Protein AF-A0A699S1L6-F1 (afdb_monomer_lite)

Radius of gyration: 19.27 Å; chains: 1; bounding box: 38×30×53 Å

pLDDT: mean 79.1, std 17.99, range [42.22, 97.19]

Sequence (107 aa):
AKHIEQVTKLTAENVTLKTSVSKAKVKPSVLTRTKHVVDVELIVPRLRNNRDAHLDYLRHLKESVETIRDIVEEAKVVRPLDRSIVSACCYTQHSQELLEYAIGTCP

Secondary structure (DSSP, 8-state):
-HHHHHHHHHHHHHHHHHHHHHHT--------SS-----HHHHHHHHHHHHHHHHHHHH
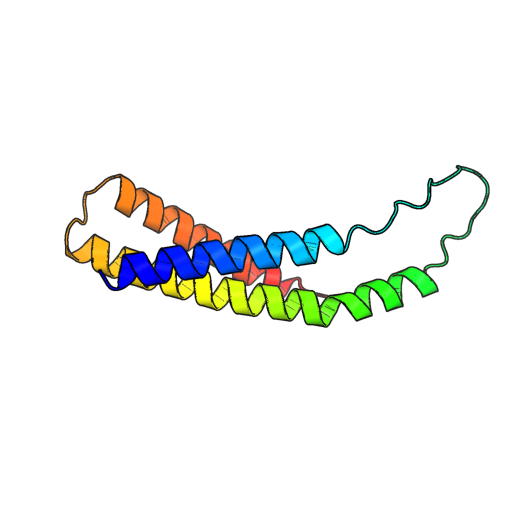HHHHHHHHHHHHHHHHHHH-TT-HHHHHHHHHHHHHHHHHHHHHHT--

Structure (mmCIF, N/CA/C/O backbone):
data_AF-A0A699S1L6-F1
#
_entry.id   AF-A0A699S1L6-F1
#
loop_
_atom_site.group_PDB
_atom_site.id
_atom_site.type_symbol
_atom_site.label_atom_id
_atom_site.label_alt_id
_atom_site.label_comp_id
_atom_site.label_asym_id
_atom_site.label_entity_id
_atom_site.label_seq_id
_atom_site.pdbx_PDB_ins_code
_atom_site.Cartn_x
_atom_site.Cartn_y
_atom_site.Cartn_z
_atom_site.occupancy
_atom_site.B_iso_or_equiv
_atom_site.auth_seq_id
_atom_site.auth_comp_id
_atom_site.auth_asym_id
_atom_site.auth_atom_id
_atom_site.pdbx_PDB_model_num
ATOM 1 N N . ALA A 1 1 ? 2.061 -4.027 20.010 1.00 60.78 1 ALA A N 1
ATOM 2 C CA . ALA A 1 1 ? 3.472 -4.381 19.735 1.00 60.78 1 ALA A CA 1
ATOM 3 C C . ALA A 1 1 ? 3.665 -4.828 18.283 1.00 60.78 1 ALA A C 1
ATOM 5 O O . ALA A 1 1 ? 4.369 -4.139 17.562 1.00 60.78 1 ALA A O 1
ATOM 6 N N . LYS A 1 2 ? 2.967 -5.878 17.820 1.00 73.88 2 LYS A N 1
ATOM 7 C CA . LYS A 1 2 ? 3.072 -6.440 16.455 1.00 73.88 2 LYS A CA 1
ATOM 8 C C . LYS A 1 2 ? 2.989 -5.413 15.304 1.00 73.88 2 LYS A C 1
ATOM 10 O O . LYS A 1 2 ? 3.851 -5.402 14.438 1.00 73.88 2 LYS A O 1
ATOM 15 N N . HIS A 1 3 ? 2.011 -4.505 15.322 1.00 66.56 3 HIS A N 1
ATOM 16 C CA . HIS A 1 3 ? 1.849 -3.514 14.241 1.00 66.56 3 HIS A CA 1
ATOM 17 C C . HIS A 1 3 ? 2.889 -2.388 14.263 1.00 66.56 3 HIS A C 1
ATOM 19 O O . HIS A 1 3 ? 3.185 -1.812 13.225 1.00 66.56 3 HIS A O 1
ATOM 25 N N . ILE A 1 4 ? 3.482 -2.089 15.426 1.00 80.56 4 ILE A N 1
ATOM 26 C CA . ILE A 1 4 ? 4.552 -1.082 15.523 1.00 80.56 4 ILE A CA 1
ATOM 27 C C . ILE A 1 4 ? 5.783 -1.585 14.766 1.00 80.56 4 ILE A C 1
ATOM 29 O O . ILE A 1 4 ? 6.373 -0.840 13.994 1.00 80.56 4 ILE A O 1
ATOM 33 N N . GLU A 1 5 ? 6.113 -2.866 14.929 1.00 85.50 5 GLU A N 1
ATOM 34 C CA . GLU A 1 5 ? 7.212 -3.521 14.217 1.00 85.50 5 GLU A CA 1
ATOM 35 C C . GLU A 1 5 ? 6.953 -3.623 12.702 1.00 85.50 5 GLU A C 1
ATOM 37 O O . GLU A 1 5 ? 7.859 -3.431 11.894 1.00 85.50 5 GLU A O 1
ATOM 42 N N . GLN A 1 6 ? 5.700 -3.846 12.291 1.00 83.31 6 GLN A N 1
ATOM 43 C CA . GLN A 1 6 ? 5.316 -3.827 10.873 1.00 83.31 6 GLN A CA 1
ATOM 44 C C . GLN A 1 6 ? 5.446 -2.426 10.255 1.00 83.31 6 GLN A C 1
ATOM 46 O O . GLN A 1 6 ? 5.984 -2.287 9.159 1.00 83.31 6 GLN A O 1
ATOM 51 N N . VAL A 1 7 ? 5.008 -1.378 10.960 1.00 82.88 7 VAL A N 1
ATOM 52 C CA . VAL A 1 7 ? 5.106 0.011 10.481 1.00 82.88 7 VAL A CA 1
ATOM 53 C C . VAL A 1 7 ? 6.563 0.463 10.378 1.00 82.88 7 VAL A C 1
ATOM 55 O O . VAL A 1 7 ? 6.933 1.109 9.395 1.00 82.88 7 VAL A O 1
ATOM 58 N N . THR A 1 8 ? 7.419 0.111 11.342 1.00 89.94 8 THR A N 1
ATOM 59 C CA . THR A 1 8 ? 8.849 0.452 11.271 1.00 89.94 8 THR A CA 1
ATOM 60 C C . THR A 1 8 ? 9.543 -0.277 10.124 1.00 89.94 8 THR A C 1
ATOM 62 O O . THR A 1 8 ? 10.324 0.347 9.402 1.00 89.94 8 THR A O 1
ATOM 65 N N . LYS A 1 9 ? 9.201 -1.551 9.887 1.00 92.00 9 LYS A N 1
ATOM 66 C CA . LYS A 1 9 ? 9.686 -2.323 8.735 1.00 92.00 9 LYS A CA 1
ATOM 67 C C . LYS A 1 9 ? 9.273 -1.682 7.403 1.00 92.00 9 LYS A C 1
ATOM 69 O O . LYS A 1 9 ? 10.141 -1.387 6.584 1.00 92.00 9 LYS A O 1
ATOM 74 N N . LEU A 1 10 ? 7.985 -1.368 7.227 1.00 87.44 10 LEU A N 1
ATOM 75 C CA . LEU A 1 10 ? 7.471 -0.698 6.022 1.00 87.44 10 LEU A CA 1
ATOM 76 C C . LEU A 1 10 ? 8.099 0.686 5.805 1.00 87.44 10 LEU A C 1
ATOM 78 O O . LEU A 1 10 ? 8.342 1.099 4.670 1.00 87.44 10 LEU A O 1
ATOM 82 N N . THR A 1 11 ? 8.389 1.413 6.886 1.00 90.44 11 THR A N 1
ATOM 83 C CA . THR A 1 11 ? 9.061 2.718 6.812 1.00 90.44 11 THR A CA 1
ATOM 84 C C . THR A 1 11 ? 10.495 2.568 6.298 1.00 90.44 11 THR A C 1
ATOM 86 O O . THR A 1 11 ? 10.920 3.327 5.426 1.00 90.44 11 THR A O 1
ATOM 89 N N . ALA A 1 12 ? 11.234 1.570 6.789 1.00 92.44 12 ALA A N 1
ATOM 90 C CA . ALA A 1 12 ? 12.600 1.294 6.348 1.00 92.44 12 ALA A CA 1
ATOM 91 C C . ALA A 1 12 ? 12.665 0.830 4.880 1.00 92.44 12 ALA A C 1
ATOM 93 O O . ALA A 1 12 ? 13.522 1.293 4.116 1.00 92.44 12 ALA A O 1
ATOM 94 N N . GLU A 1 13 ? 11.734 -0.030 4.459 1.00 88.94 13 GLU A N 1
ATOM 95 C CA . GLU A 1 13 ? 11.616 -0.483 3.068 1.00 88.94 13 GLU A CA 1
ATOM 96 C C . GLU A 1 13 ? 11.297 0.689 2.126 1.00 88.94 13 GLU A C 1
ATOM 98 O O . GLU A 1 13 ? 11.996 0.882 1.129 1.00 88.94 13 GLU A O 1
ATOM 103 N N . ASN A 1 14 ? 10.347 1.561 2.487 1.00 81.75 14 ASN A N 1
ATOM 104 C CA . ASN A 1 14 ? 10.023 2.757 1.700 1.00 81.75 14 ASN A CA 1
ATOM 105 C C . ASN A 1 14 ? 11.211 3.718 1.542 1.00 81.75 14 ASN A C 1
ATOM 107 O O . ASN A 1 14 ? 11.429 4.265 0.458 1.00 81.75 14 ASN A O 1
ATOM 111 N N . VAL A 1 15 ? 12.011 3.922 2.594 1.00 88.81 15 VAL A N 1
ATOM 112 C CA . VAL A 1 15 ? 13.230 4.749 2.519 1.00 88.81 15 VAL A CA 1
ATOM 113 C C . VAL A 1 15 ? 14.258 4.128 1.567 1.00 88.81 15 VAL A C 1
ATOM 115 O O . VAL A 1 15 ? 14.884 4.842 0.774 1.00 88.81 15 VAL A O 1
ATOM 118 N N . THR A 1 16 ? 14.404 2.804 1.597 1.00 87.12 16 THR A N 1
ATOM 119 C CA . THR A 1 16 ? 15.337 2.069 0.732 1.00 87.12 16 THR A CA 1
ATOM 120 C C . THR A 1 16 ? 14.914 2.143 -0.734 1.00 87.12 16 THR A C 1
ATOM 122 O O . THR A 1 16 ? 15.725 2.518 -1.583 1.00 87.12 16 THR A O 1
ATOM 125 N N . LEU A 1 17 ? 13.634 1.894 -1.027 1.00 77.06 17 LEU A N 1
ATOM 126 C CA . LEU A 1 17 ? 13.058 2.004 -2.372 1.00 77.06 17 LEU A CA 1
ATOM 127 C C . LEU A 1 17 ? 13.145 3.435 -2.917 1.00 77.06 17 LEU A C 1
ATOM 129 O O . LEU A 1 17 ? 13.549 3.663 -4.055 1.00 77.06 17 LEU A O 1
ATOM 133 N N . LYS A 1 18 ? 12.864 4.445 -2.088 1.00 78.69 18 LYS A N 1
ATOM 134 C CA . LYS A 1 18 ? 13.046 5.851 -2.478 1.00 78.69 18 LYS A CA 1
ATOM 135 C C . LYS A 1 18 ? 14.505 6.161 -2.828 1.00 78.69 18 LYS A C 1
ATOM 137 O O . LYS A 1 18 ? 14.784 6.946 -3.739 1.00 78.69 18 LYS A O 1
ATOM 142 N N . THR A 1 19 ? 15.451 5.544 -2.125 1.00 75.62 19 THR A N 1
ATOM 143 C CA . THR A 1 19 ? 16.885 5.719 -2.381 1.00 75.62 19 THR A CA 1
ATOM 144 C C . THR A 1 19 ? 17.328 5.008 -3.662 1.00 75.62 19 THR A C 1
ATOM 146 O O . THR A 1 19 ? 18.131 5.569 -4.402 1.00 75.62 19 THR A O 1
ATOM 149 N N . SER A 1 20 ? 16.804 3.821 -3.981 1.00 71.31 20 SER A N 1
ATOM 150 C CA . SER A 1 20 ? 17.117 3.129 -5.243 1.00 71.31 20 SER A CA 1
ATOM 151 C C . SER A 1 20 ? 16.549 3.873 -6.457 1.00 71.31 20 SER A C 1
ATOM 153 O O . SER A 1 20 ? 17.279 4.112 -7.420 1.00 71.31 20 SER A O 1
ATOM 155 N N . VAL A 1 21 ? 15.309 4.364 -6.367 1.00 63.75 21 VAL A N 1
ATOM 156 C CA . VAL A 1 21 ? 14.675 5.199 -7.405 1.00 63.75 21 VAL A CA 1
ATOM 157 C C . VAL A 1 21 ? 15.419 6.526 -7.596 1.00 63.75 21 VAL A C 1
ATOM 159 O O . VAL A 1 21 ? 15.623 6.970 -8.722 1.00 63.75 21 VAL A O 1
ATOM 162 N N . SER A 1 22 ? 15.885 7.160 -6.516 1.00 64.12 22 SER A N 1
ATOM 163 C CA . SER A 1 22 ? 16.651 8.414 -6.614 1.00 64.12 22 SER A CA 1
ATOM 164 C C . SER A 1 22 ? 18.127 8.225 -6.982 1.00 64.12 22 SER A C 1
ATOM 166 O O . SER A 1 22 ? 18.711 9.133 -7.565 1.00 64.12 22 SER A O 1
ATOM 168 N N . LYS A 1 23 ? 18.747 7.067 -6.713 1.00 58.53 23 LYS A N 1
ATOM 169 C CA . LYS A 1 23 ? 20.073 6.705 -7.256 1.00 58.53 23 LYS A CA 1
ATOM 170 C C . LYS A 1 23 ? 20.024 6.408 -8.749 1.00 58.53 23 LYS A C 1
ATOM 172 O O . LYS A 1 23 ? 21.012 6.660 -9.432 1.00 58.53 23 LYS A O 1
ATOM 177 N N . ALA A 1 24 ? 18.869 6.010 -9.279 1.00 56.47 24 ALA A N 1
ATOM 178 C CA . ALA A 1 24 ? 18.601 6.002 -10.716 1.00 56.47 24 ALA A CA 1
ATOM 179 C C . ALA A 1 24 ? 18.498 7.424 -11.322 1.00 56.47 24 ALA A C 1
ATOM 181 O O . ALA A 1 24 ? 17.912 7.609 -12.389 1.00 56.47 24 ALA A O 1
ATOM 182 N N . LYS A 1 25 ? 19.094 8.446 -10.678 1.00 49.22 25 LYS A N 1
ATOM 183 C CA . LYS A 1 25 ? 19.303 9.785 -11.232 1.00 49.22 25 LYS A CA 1
ATOM 184 C C . LYS A 1 25 ? 20.247 9.691 -12.423 1.00 49.22 25 LYS A C 1
ATOM 186 O O . LYS A 1 25 ? 21.463 9.847 -12.329 1.00 49.22 25 LYS A O 1
ATOM 191 N N . VAL A 1 26 ? 19.627 9.462 -13.571 1.00 54.75 26 VAL A N 1
ATOM 192 C CA . VAL A 1 26 ? 20.130 9.811 -14.889 1.00 54.75 26 VAL A CA 1
ATOM 193 C C . VAL A 1 26 ? 20.676 11.234 -14.791 1.00 54.75 26 VAL A C 1
ATOM 195 O O . VAL A 1 26 ? 19.941 12.164 -14.452 1.00 54.75 26 VAL A O 1
ATOM 198 N N . LYS A 1 27 ? 21.977 11.414 -15.059 1.00 49.25 27 LYS A N 1
ATOM 199 C CA . LYS A 1 27 ? 22.505 12.736 -15.413 1.00 49.25 27 LYS A CA 1
ATOM 200 C C . LYS A 1 27 ? 21.569 13.274 -16.493 1.00 49.25 27 LYS A C 1
ATOM 202 O O . LYS A 1 27 ? 21.498 12.629 -17.543 1.00 49.25 27 LYS A O 1
ATOM 207 N N . PRO A 1 28 ? 20.870 14.406 -16.297 1.00 45.69 28 PRO A N 1
ATOM 208 C CA . PRO A 1 28 ? 20.287 15.076 -17.437 1.00 45.69 28 PRO A CA 1
ATOM 209 C C . PRO A 1 28 ? 21.491 15.397 -18.313 1.00 45.69 28 PRO A C 1
ATOM 211 O O . PRO A 1 28 ? 22.372 16.159 -17.909 1.00 45.69 28 PRO A O 1
ATOM 214 N N . SER A 1 29 ? 21.604 14.729 -19.460 1.00 50.84 29 SER A N 1
ATOM 215 C CA . SER A 1 29 ? 22.443 15.249 -20.526 1.00 50.84 29 SER A CA 1
ATOM 216 C C . SER A 1 29 ? 21.936 16.669 -20.718 1.00 50.84 29 SER A C 1
ATOM 218 O O . SER A 1 29 ? 20.749 16.870 -20.976 1.00 50.84 29 SER A O 1
ATOM 220 N N . VAL A 1 30 ? 22.794 17.644 -20.414 1.00 44.66 30 VAL A N 1
ATOM 221 C CA . VAL A 1 30 ? 22.529 19.049 -20.694 1.00 44.66 30 VAL A CA 1
ATOM 222 C C . VAL A 1 30 ? 22.134 19.076 -22.158 1.00 44.66 30 VAL A C 1
ATOM 224 O O . VAL A 1 30 
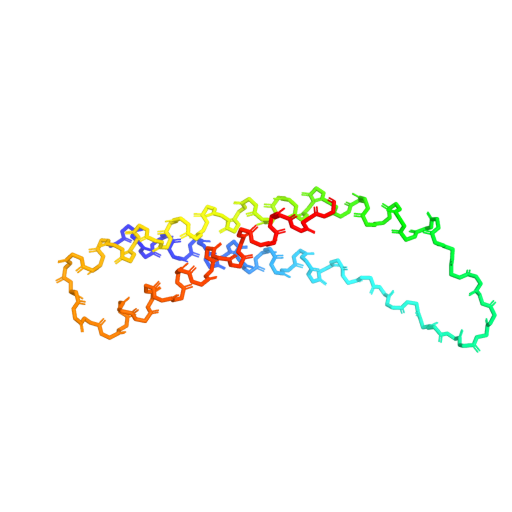? 22.965 18.804 -23.022 1.00 44.66 30 VAL A O 1
ATOM 227 N N . LEU A 1 31 ? 20.846 19.300 -22.418 1.00 49.50 31 LEU A N 1
ATOM 228 C CA . LEU A 1 31 ? 20.320 19.383 -23.764 1.00 49.50 31 LEU A CA 1
ATOM 229 C C . LEU A 1 31 ? 20.809 20.721 -24.315 1.00 49.50 31 LEU A C 1
ATOM 231 O O . LEU A 1 31 ? 20.111 21.734 -24.270 1.00 49.50 31 LEU A O 1
ATOM 235 N N . THR A 1 32 ? 22.058 20.751 -24.776 1.00 42.22 32 THR A N 1
ATOM 236 C CA . THR A 1 32 ? 22.527 21.799 -25.665 1.00 42.22 32 THR A CA 1
ATOM 237 C C . THR A 1 32 ? 21.607 21.751 -26.871 1.00 42.22 32 THR A C 1
ATOM 239 O O . THR A 1 32 ? 21.520 20.758 -27.593 1.00 42.22 32 THR A O 1
ATOM 242 N N . ARG A 1 33 ? 20.828 22.824 -27.009 1.00 44.62 33 ARG A N 1
ATOM 243 C CA . ARG A 1 33 ? 19.840 23.069 -28.055 1.00 44.62 33 ARG A CA 1
ATOM 244 C C . ARG A 1 33 ? 20.538 23.244 -29.402 1.00 44.62 33 ARG A C 1
ATOM 246 O O . ARG A 1 33 ? 20.507 24.312 -29.997 1.00 44.62 33 ARG A O 1
ATOM 253 N N . THR A 1 34 ? 21.203 22.210 -29.881 1.00 46.28 34 THR A N 1
ATOM 254 C CA . THR A 1 34 ? 21.894 22.216 -31.161 1.00 46.28 34 THR A CA 1
ATOM 255 C C . THR A 1 34 ? 21.810 20.817 -31.739 1.00 46.28 34 THR A C 1
ATOM 257 O O . THR A 1 34 ? 22.567 19.940 -31.360 1.00 46.28 34 THR A O 1
ATOM 260 N N . LYS A 1 35 ? 20.857 20.629 -32.661 1.00 56.97 35 LYS A N 1
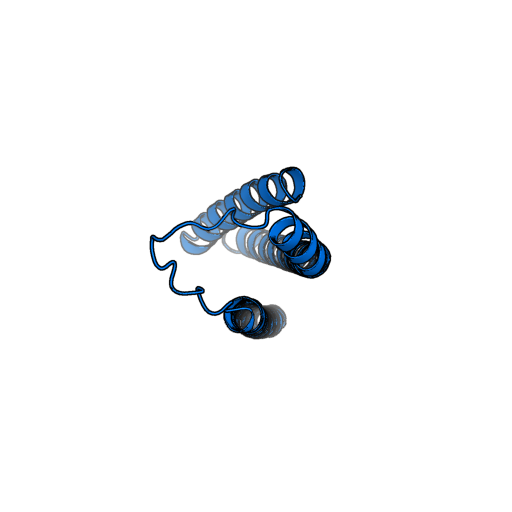
ATOM 261 C CA . LYS A 1 35 ? 20.825 19.566 -33.680 1.00 56.97 35 LYS A CA 1
ATOM 262 C C . LYS A 1 35 ? 21.114 18.143 -33.182 1.00 56.97 35 LYS A C 1
ATOM 264 O O . LYS A 1 35 ? 22.147 17.584 -33.522 1.00 56.97 35 LYS A O 1
ATOM 269 N N . HIS A 1 36 ? 20.197 17.521 -32.454 1.00 44.31 36 HIS A N 1
ATOM 270 C CA . HIS A 1 36 ? 20.263 16.072 -32.275 1.00 44.31 36 HIS A CA 1
ATOM 271 C C . HIS A 1 36 ? 18.882 15.492 -32.538 1.00 44.31 36 HIS A C 1
ATOM 273 O O . HIS A 1 36 ? 17.915 15.837 -31.858 1.00 44.31 36 HIS A O 1
ATOM 279 N N . VAL A 1 37 ? 18.807 14.618 -33.543 1.00 48.16 37 VAL A N 1
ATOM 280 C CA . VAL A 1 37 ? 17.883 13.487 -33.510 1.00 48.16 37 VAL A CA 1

※

* _WORK ITEM_: Word for word, restate the lines of the data above that fall between the line holding "ATOM 143 C CA" and the line holding "ATOM 156 C CA", inclusive, and no other lines.

* _WORKED SOLUTION_:
ATOM 143 C CA . THR A 1 19 ? 16.885 5.719 -2.381 1.00 75.62 19 THR A CA 1
ATOM 144 C C . THR A 1 19 ? 17.328 5.008 -3.662 1.00 75.62 19 THR A C 1
ATOM 146 O O . THR A 1 19 ? 18.131 5.569 -4.402 1.00 75.62 19 THR A O 1
ATOM 149 N N . SER A 1 20 ? 16.804 3.821 -3.981 1.00 71.31 20 SER A N 1
ATOM 150 C CA . SER A 1 20 ? 17.117 3.129 -5.243 1.00 71.31 20 SER A CA 1
ATOM 151 C C . SER A 1 20 ? 16.549 3.873 -6.457 1.00 71.31 20 SER A C 1
ATOM 153 O O . SER A 1 20 ? 17.279 4.112 -7.420 1.00 71.31 20 SER A O 1
ATOM 155 N N . VAL A 1 21 ? 15.309 4.364 -6.367 1.00 63.75 21 VAL A N 1
ATOM 156 C CA . VAL A 1 21 ? 14.675 5.199 -7.405 1.00 63.75 21 VAL A CA 1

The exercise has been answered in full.